### Material provided ###
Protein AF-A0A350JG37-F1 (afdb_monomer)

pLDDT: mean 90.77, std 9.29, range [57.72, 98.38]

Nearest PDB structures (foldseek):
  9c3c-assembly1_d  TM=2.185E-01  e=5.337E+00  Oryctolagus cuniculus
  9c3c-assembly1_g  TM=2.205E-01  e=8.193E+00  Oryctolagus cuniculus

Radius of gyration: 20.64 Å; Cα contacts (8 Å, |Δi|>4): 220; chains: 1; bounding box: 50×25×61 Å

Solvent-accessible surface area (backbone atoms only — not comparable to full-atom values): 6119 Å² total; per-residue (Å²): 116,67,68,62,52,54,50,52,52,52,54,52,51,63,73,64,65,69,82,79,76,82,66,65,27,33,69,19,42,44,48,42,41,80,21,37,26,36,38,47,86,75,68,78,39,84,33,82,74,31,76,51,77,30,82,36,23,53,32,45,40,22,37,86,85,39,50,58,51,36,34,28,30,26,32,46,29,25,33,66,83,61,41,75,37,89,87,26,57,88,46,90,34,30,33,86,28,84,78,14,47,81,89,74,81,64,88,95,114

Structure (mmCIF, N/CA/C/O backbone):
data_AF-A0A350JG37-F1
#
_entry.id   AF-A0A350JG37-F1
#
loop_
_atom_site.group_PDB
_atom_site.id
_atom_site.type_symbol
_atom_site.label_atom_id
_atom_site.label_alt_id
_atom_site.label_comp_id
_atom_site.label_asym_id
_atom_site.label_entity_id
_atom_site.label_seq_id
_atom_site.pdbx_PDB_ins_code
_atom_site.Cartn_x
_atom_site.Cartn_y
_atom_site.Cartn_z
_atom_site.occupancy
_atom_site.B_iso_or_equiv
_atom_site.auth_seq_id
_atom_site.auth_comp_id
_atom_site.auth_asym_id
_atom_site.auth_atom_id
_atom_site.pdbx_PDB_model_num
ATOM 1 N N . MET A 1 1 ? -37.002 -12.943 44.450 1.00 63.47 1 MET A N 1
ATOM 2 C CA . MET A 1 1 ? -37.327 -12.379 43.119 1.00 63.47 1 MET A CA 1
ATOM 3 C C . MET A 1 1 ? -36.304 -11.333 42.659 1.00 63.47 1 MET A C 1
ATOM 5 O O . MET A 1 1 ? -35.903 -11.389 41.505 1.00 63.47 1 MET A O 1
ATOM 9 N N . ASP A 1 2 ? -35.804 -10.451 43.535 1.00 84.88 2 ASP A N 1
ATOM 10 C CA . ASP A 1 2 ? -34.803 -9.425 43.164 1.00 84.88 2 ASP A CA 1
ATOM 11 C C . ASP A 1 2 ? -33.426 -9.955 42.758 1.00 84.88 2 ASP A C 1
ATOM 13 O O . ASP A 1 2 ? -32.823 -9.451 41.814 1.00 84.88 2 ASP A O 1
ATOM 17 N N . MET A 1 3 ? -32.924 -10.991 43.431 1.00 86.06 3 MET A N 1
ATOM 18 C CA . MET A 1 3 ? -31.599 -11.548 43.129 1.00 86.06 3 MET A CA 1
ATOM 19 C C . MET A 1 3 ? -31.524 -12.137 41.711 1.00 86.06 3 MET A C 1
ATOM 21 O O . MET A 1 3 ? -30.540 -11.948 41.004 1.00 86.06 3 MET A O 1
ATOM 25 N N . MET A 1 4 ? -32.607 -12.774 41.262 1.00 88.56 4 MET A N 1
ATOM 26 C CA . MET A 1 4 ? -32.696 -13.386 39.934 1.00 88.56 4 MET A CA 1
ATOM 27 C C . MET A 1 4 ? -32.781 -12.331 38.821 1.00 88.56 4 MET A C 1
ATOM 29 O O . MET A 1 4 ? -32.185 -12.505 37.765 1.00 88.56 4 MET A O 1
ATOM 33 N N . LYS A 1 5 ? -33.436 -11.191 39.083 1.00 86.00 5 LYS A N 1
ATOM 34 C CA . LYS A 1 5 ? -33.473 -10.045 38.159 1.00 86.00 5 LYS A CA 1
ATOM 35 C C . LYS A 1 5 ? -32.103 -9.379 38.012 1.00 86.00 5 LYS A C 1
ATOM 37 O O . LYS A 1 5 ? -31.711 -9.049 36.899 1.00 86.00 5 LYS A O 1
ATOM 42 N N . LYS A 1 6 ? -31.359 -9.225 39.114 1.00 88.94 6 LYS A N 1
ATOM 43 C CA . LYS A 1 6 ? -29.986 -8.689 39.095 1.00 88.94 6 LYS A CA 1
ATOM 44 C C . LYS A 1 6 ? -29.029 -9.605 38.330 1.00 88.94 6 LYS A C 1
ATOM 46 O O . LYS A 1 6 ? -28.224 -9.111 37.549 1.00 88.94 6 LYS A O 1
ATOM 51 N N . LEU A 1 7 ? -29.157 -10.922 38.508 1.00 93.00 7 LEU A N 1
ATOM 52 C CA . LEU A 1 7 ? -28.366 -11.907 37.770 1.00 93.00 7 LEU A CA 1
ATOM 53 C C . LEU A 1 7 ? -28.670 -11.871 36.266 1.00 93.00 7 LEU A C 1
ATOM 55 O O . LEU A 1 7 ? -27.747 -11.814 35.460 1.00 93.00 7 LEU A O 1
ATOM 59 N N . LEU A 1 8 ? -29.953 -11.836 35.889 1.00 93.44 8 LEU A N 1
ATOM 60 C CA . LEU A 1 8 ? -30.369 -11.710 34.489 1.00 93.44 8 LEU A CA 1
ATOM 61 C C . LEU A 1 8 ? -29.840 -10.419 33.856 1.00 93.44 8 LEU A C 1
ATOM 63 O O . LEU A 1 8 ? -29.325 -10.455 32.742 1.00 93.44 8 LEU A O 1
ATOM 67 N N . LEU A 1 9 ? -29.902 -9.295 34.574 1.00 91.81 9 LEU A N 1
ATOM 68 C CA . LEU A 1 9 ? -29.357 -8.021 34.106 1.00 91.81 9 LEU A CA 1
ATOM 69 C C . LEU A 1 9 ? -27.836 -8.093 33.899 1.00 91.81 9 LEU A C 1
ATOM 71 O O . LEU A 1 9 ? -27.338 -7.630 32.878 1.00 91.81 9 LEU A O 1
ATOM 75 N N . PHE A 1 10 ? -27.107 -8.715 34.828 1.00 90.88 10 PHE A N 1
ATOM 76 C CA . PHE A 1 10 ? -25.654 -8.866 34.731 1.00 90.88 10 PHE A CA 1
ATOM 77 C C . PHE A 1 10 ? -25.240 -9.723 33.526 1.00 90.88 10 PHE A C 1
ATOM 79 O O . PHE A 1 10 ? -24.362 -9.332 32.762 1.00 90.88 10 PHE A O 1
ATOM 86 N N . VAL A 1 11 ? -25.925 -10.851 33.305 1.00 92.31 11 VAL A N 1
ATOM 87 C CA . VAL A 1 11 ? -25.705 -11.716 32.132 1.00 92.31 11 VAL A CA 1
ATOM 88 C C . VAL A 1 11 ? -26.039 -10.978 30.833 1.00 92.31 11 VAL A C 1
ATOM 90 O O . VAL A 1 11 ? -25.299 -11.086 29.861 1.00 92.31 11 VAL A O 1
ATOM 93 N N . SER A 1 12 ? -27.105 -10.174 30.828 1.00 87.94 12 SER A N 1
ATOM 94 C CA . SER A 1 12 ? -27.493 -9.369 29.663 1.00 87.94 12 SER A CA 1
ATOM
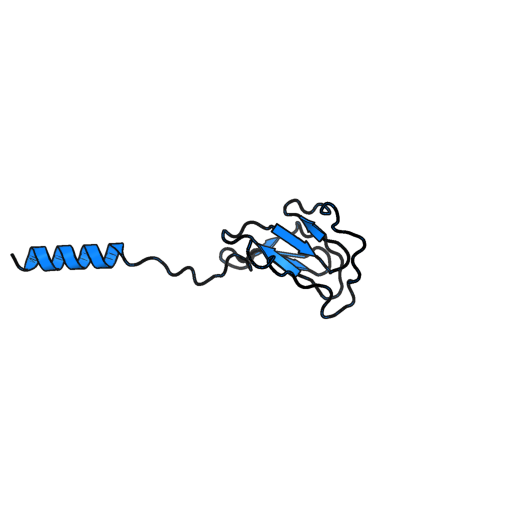 95 C C . SER A 1 12 ? -26.412 -8.348 29.292 1.00 87.94 12 SER A C 1
ATOM 97 O O . SER A 1 12 ? -26.083 -8.202 28.120 1.00 87.94 12 SER A O 1
ATOM 99 N N . ILE A 1 13 ? -25.820 -7.676 30.286 1.00 88.00 13 ILE A N 1
ATOM 100 C CA . ILE A 1 13 ? -24.735 -6.704 30.079 1.00 88.00 13 ILE A CA 1
ATOM 101 C C . ILE A 1 13 ? -23.463 -7.397 29.570 1.00 88.00 13 ILE A C 1
ATOM 103 O O . ILE A 1 13 ? -22.832 -6.896 28.643 1.00 88.00 13 ILE A O 1
ATOM 107 N N . ALA A 1 14 ? -23.113 -8.563 30.120 1.00 85.50 14 ALA A N 1
ATOM 108 C CA . ALA A 1 14 ? -21.945 -9.335 29.687 1.00 85.50 14 ALA A CA 1
ATOM 109 C C . ALA A 1 14 ? -22.080 -9.897 28.257 1.00 85.50 14 ALA A C 1
ATOM 111 O O . ALA A 1 14 ? -21.086 -10.046 27.557 1.00 85.50 14 ALA A O 1
ATOM 112 N N . LEU A 1 15 ? -23.302 -10.188 27.798 1.00 82.56 15 LEU A N 1
ATOM 113 C CA . LEU A 1 15 ? -23.564 -10.606 26.413 1.00 82.56 15 LEU A CA 1
ATOM 114 C C . LEU A 1 15 ? -23.543 -9.432 25.417 1.00 82.56 15 LEU A C 1
ATOM 116 O O . LEU A 1 15 ? -23.361 -9.650 24.223 1.00 82.56 15 LEU A O 1
ATOM 120 N N . LEU A 1 16 ? -23.728 -8.198 25.896 1.00 79.88 16 LEU A N 1
ATOM 121 C CA . LEU A 1 16 ? -23.712 -6.976 25.082 1.00 79.88 16 LEU A CA 1
ATOM 122 C C . LEU A 1 16 ? -22.327 -6.322 24.996 1.00 79.88 16 LEU A C 1
ATOM 124 O O . LEU A 1 16 ? -22.136 -5.424 24.174 1.00 79.88 16 LEU A O 1
ATOM 128 N N . SER A 1 17 ? -21.355 -6.752 25.807 1.00 71.75 17 SER A N 1
ATOM 129 C CA . SER A 1 17 ? -19.974 -6.279 25.709 1.00 71.75 17 SER A CA 1
ATOM 130 C C . SER A 1 17 ? -19.281 -6.915 24.503 1.00 71.75 17 SER A C 1
ATOM 132 O O . SER A 1 17 ? -18.516 -7.868 24.638 1.00 71.75 17 SER A O 1
ATOM 134 N N . GLN A 1 18 ? -19.567 -6.400 23.309 1.00 66.38 18 GLN A N 1
ATOM 135 C CA . GLN A 1 18 ? -18.746 -6.675 22.136 1.00 66.38 18 GLN A CA 1
ATOM 136 C C . GLN A 1 18 ? -17.407 -5.948 22.292 1.00 66.38 18 GLN A C 1
ATOM 138 O O . GLN A 1 18 ? -17.360 -4.790 22.715 1.00 66.38 18 GLN A O 1
ATOM 143 N N . THR A 1 19 ? -16.312 -6.633 21.971 1.00 64.75 19 THR A N 1
ATOM 144 C CA . THR A 1 19 ? -14.995 -6.011 21.855 1.00 64.75 19 THR A CA 1
ATOM 145 C C . THR A 1 19 ? -15.059 -4.974 20.741 1.00 64.75 19 THR A C 1
ATOM 147 O O . THR A 1 19 ? -15.393 -5.298 19.606 1.00 64.75 19 THR A O 1
ATOM 150 N N . ALA A 1 20 ? -14.779 -3.713 21.059 1.00 59.44 20 ALA A N 1
ATOM 151 C CA . ALA A 1 20 ? -14.581 -2.707 20.030 1.00 59.44 20 ALA A CA 1
ATOM 152 C C . ALA A 1 20 ? -13.266 -3.024 19.304 1.00 59.44 20 ALA A C 1
ATOM 154 O O . ALA A 1 20 ? -12.189 -2.758 19.840 1.00 59.44 20 ALA A O 1
ATOM 155 N N . ASP A 1 21 ? -13.348 -3.597 18.103 1.00 61.75 21 ASP A N 1
ATOM 156 C CA . ASP A 1 21 ? -12.215 -3.698 17.184 1.00 61.75 21 ASP A CA 1
ATOM 157 C C . ASP A 1 21 ? -11.851 -2.284 16.713 1.00 61.75 21 ASP A C 1
ATOM 159 O O . ASP A 1 21 ? -12.311 -1.789 15.687 1.00 61.75 21 ASP A O 1
ATOM 163 N N . ALA A 1 22 ? -11.056 -1.579 17.518 1.00 57.72 22 ALA A N 1
ATOM 164 C CA . ALA A 1 22 ? -10.618 -0.217 17.222 1.00 57.72 22 ALA A CA 1
ATOM 165 C C . ALA A 1 22 ? -9.615 -0.153 16.051 1.00 57.72 22 ALA A C 1
ATOM 167 O O . ALA A 1 22 ? -9.275 0.935 15.588 1.00 57.72 22 ALA A O 1
ATOM 168 N N . GLN A 1 23 ? -9.122 -1.300 15.573 1.00 60.44 23 GLN A N 1
ATOM 169 C CA . GLN A 1 23 ? -8.192 -1.379 14.454 1.00 60.44 23 GLN A CA 1
ATOM 170 C C . GLN A 1 23 ? -8.965 -1.534 13.145 1.00 60.44 23 GLN A C 1
ATOM 172 O O . GLN A 1 23 ? -9.560 -2.573 12.863 1.00 60.44 23 GLN A O 1
ATOM 177 N N . VAL A 1 24 ? -8.929 -0.491 12.314 1.00 72.06 24 VAL A N 1
ATOM 178 C CA . VAL A 1 24 ? -9.418 -0.562 10.936 1.00 72.06 24 VAL A CA 1
ATOM 179 C C . VAL A 1 24 ? -8.577 -1.597 10.191 1.00 72.06 24 VAL A C 1
ATOM 181 O O . VAL A 1 24 ? -7.455 -1.315 9.771 1.00 72.06 24 VAL A O 1
ATOM 184 N N . GLN A 1 25 ? -9.125 -2.798 10.000 1.00 85.44 25 GLN A N 1
ATOM 185 C CA . GLN A 1 25 ? -8.407 -3.896 9.347 1.00 85.44 25 GLN A CA 1
ATOM 186 C C . GLN A 1 25 ? -8.001 -3.576 7.902 1.00 85.44 25 GLN A C 1
ATOM 188 O O . GLN A 1 25 ? -7.086 -4.199 7.372 1.00 85.44 25 GLN A O 1
ATOM 193 N N . GLN A 1 26 ? -8.611 -2.560 7.280 1.00 90.31 26 GLN A N 1
ATOM 194 C CA . GLN A 1 26 ? -8.222 -2.074 5.953 1.00 90.31 26 GLN A CA 1
ATOM 195 C C . GLN A 1 26 ? -6.786 -1.520 5.907 1.00 90.31 26 GLN A C 1
ATOM 197 O O . GLN A 1 26 ? -6.185 -1.493 4.834 1.00 90.31 26 GLN A O 1
ATOM 202 N N . ALA A 1 27 ? -6.220 -1.143 7.059 1.00 90.69 27 ALA A N 1
ATOM 203 C CA . ALA A 1 27 ? -4.842 -0.675 7.215 1.00 90.69 27 ALA A CA 1
ATOM 204 C C . ALA A 1 27 ? -3.874 -1.766 7.724 1.00 90.69 27 ALA A C 1
ATOM 206 O O . ALA A 1 27 ? -2.787 -1.437 8.196 1.00 90.69 27 ALA A O 1
ATOM 207 N N . ARG A 1 28 ? -4.257 -3.052 7.658 1.00 94.94 28 ARG A N 1
ATOM 208 C CA . ARG A 1 28 ? -3.455 -4.169 8.183 1.00 94.94 28 ARG A CA 1
ATOM 209 C C . ARG A 1 28 ? -2.139 -4.379 7.431 1.00 94.94 28 ARG A C 1
ATOM 211 O O . ARG A 1 28 ? -1.102 -4.517 8.066 1.00 94.94 28 ARG A O 1
ATOM 218 N N . TRP A 1 29 ? -2.181 -4.431 6.104 1.00 97.12 29 TRP A N 1
ATOM 219 C CA . TRP A 1 29 ? -1.003 -4.715 5.282 1.00 97.12 29 TRP A CA 1
ATOM 220 C C . TRP A 1 29 ? -0.375 -3.445 4.736 1.00 97.12 29 TRP A C 1
ATOM 222 O O . TRP A 1 29 ? -1.070 -2.604 4.163 1.00 97.12 29 TRP A O 1
ATOM 232 N N . TRP A 1 30 ? 0.939 -3.317 4.893 1.00 96.81 30 TRP A N 1
ATOM 233 C CA . TRP A 1 30 ? 1.723 -2.213 4.346 1.00 96.81 30 TRP A CA 1
ATOM 234 C C . TRP A 1 30 ? 2.843 -2.780 3.485 1.00 96.81 30 TRP A C 1
ATOM 236 O O . TRP A 1 30 ? 3.641 -3.559 3.987 1.00 96.81 30 TRP A O 1
ATOM 246 N N . TYR A 1 31 ? 2.944 -2.348 2.229 1.00 97.38 31 TYR A N 1
ATOM 247 C CA . TYR A 1 31 ? 4.050 -2.680 1.328 1.00 97.38 31 TYR A CA 1
ATOM 248 C C . TYR A 1 31 ? 4.658 -1.414 0.740 1.00 97.38 31 TYR A C 1
ATOM 250 O O . TYR A 1 31 ? 3.937 -0.570 0.205 1.00 97.38 31 TYR A O 1
ATOM 25
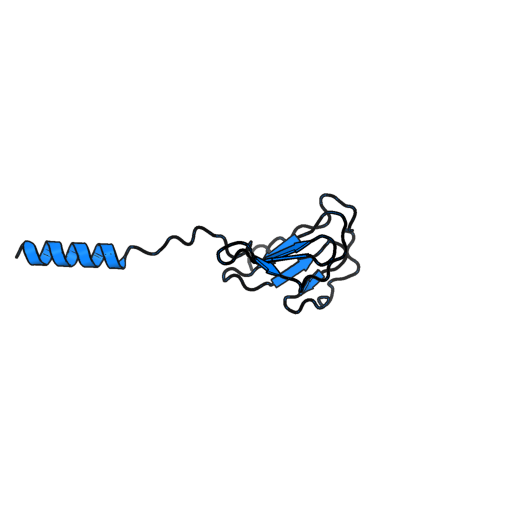8 N N . PHE A 1 32 ? 5.979 -1.279 0.839 1.00 96.25 32 PHE A N 1
ATOM 259 C CA . PHE A 1 32 ? 6.684 -0.038 0.518 1.00 96.25 32 PHE A CA 1
ATOM 260 C C . PHE A 1 32 ? 8.170 -0.268 0.215 1.00 96.25 32 PHE A C 1
ATOM 262 O O . PHE A 1 32 ? 8.717 -1.350 0.432 1.00 96.25 32 PHE A O 1
ATOM 269 N N . GLY A 1 33 ? 8.842 0.780 -0.265 1.00 95.31 33 GLY A N 1
ATOM 270 C CA . GLY A 1 33 ? 10.296 0.792 -0.405 1.00 95.31 33 GLY A CA 1
ATOM 271 C C . GLY A 1 33 ? 10.827 -0.265 -1.379 1.00 95.31 33 GLY A C 1
ATOM 272 O O . GLY A 1 33 ? 10.277 -0.474 -2.461 1.00 95.31 33 GLY A O 1
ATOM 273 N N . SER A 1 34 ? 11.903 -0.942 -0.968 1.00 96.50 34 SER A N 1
###
Find each line above with the string "Oryctolagus", then report how many there are. Write only the number.

2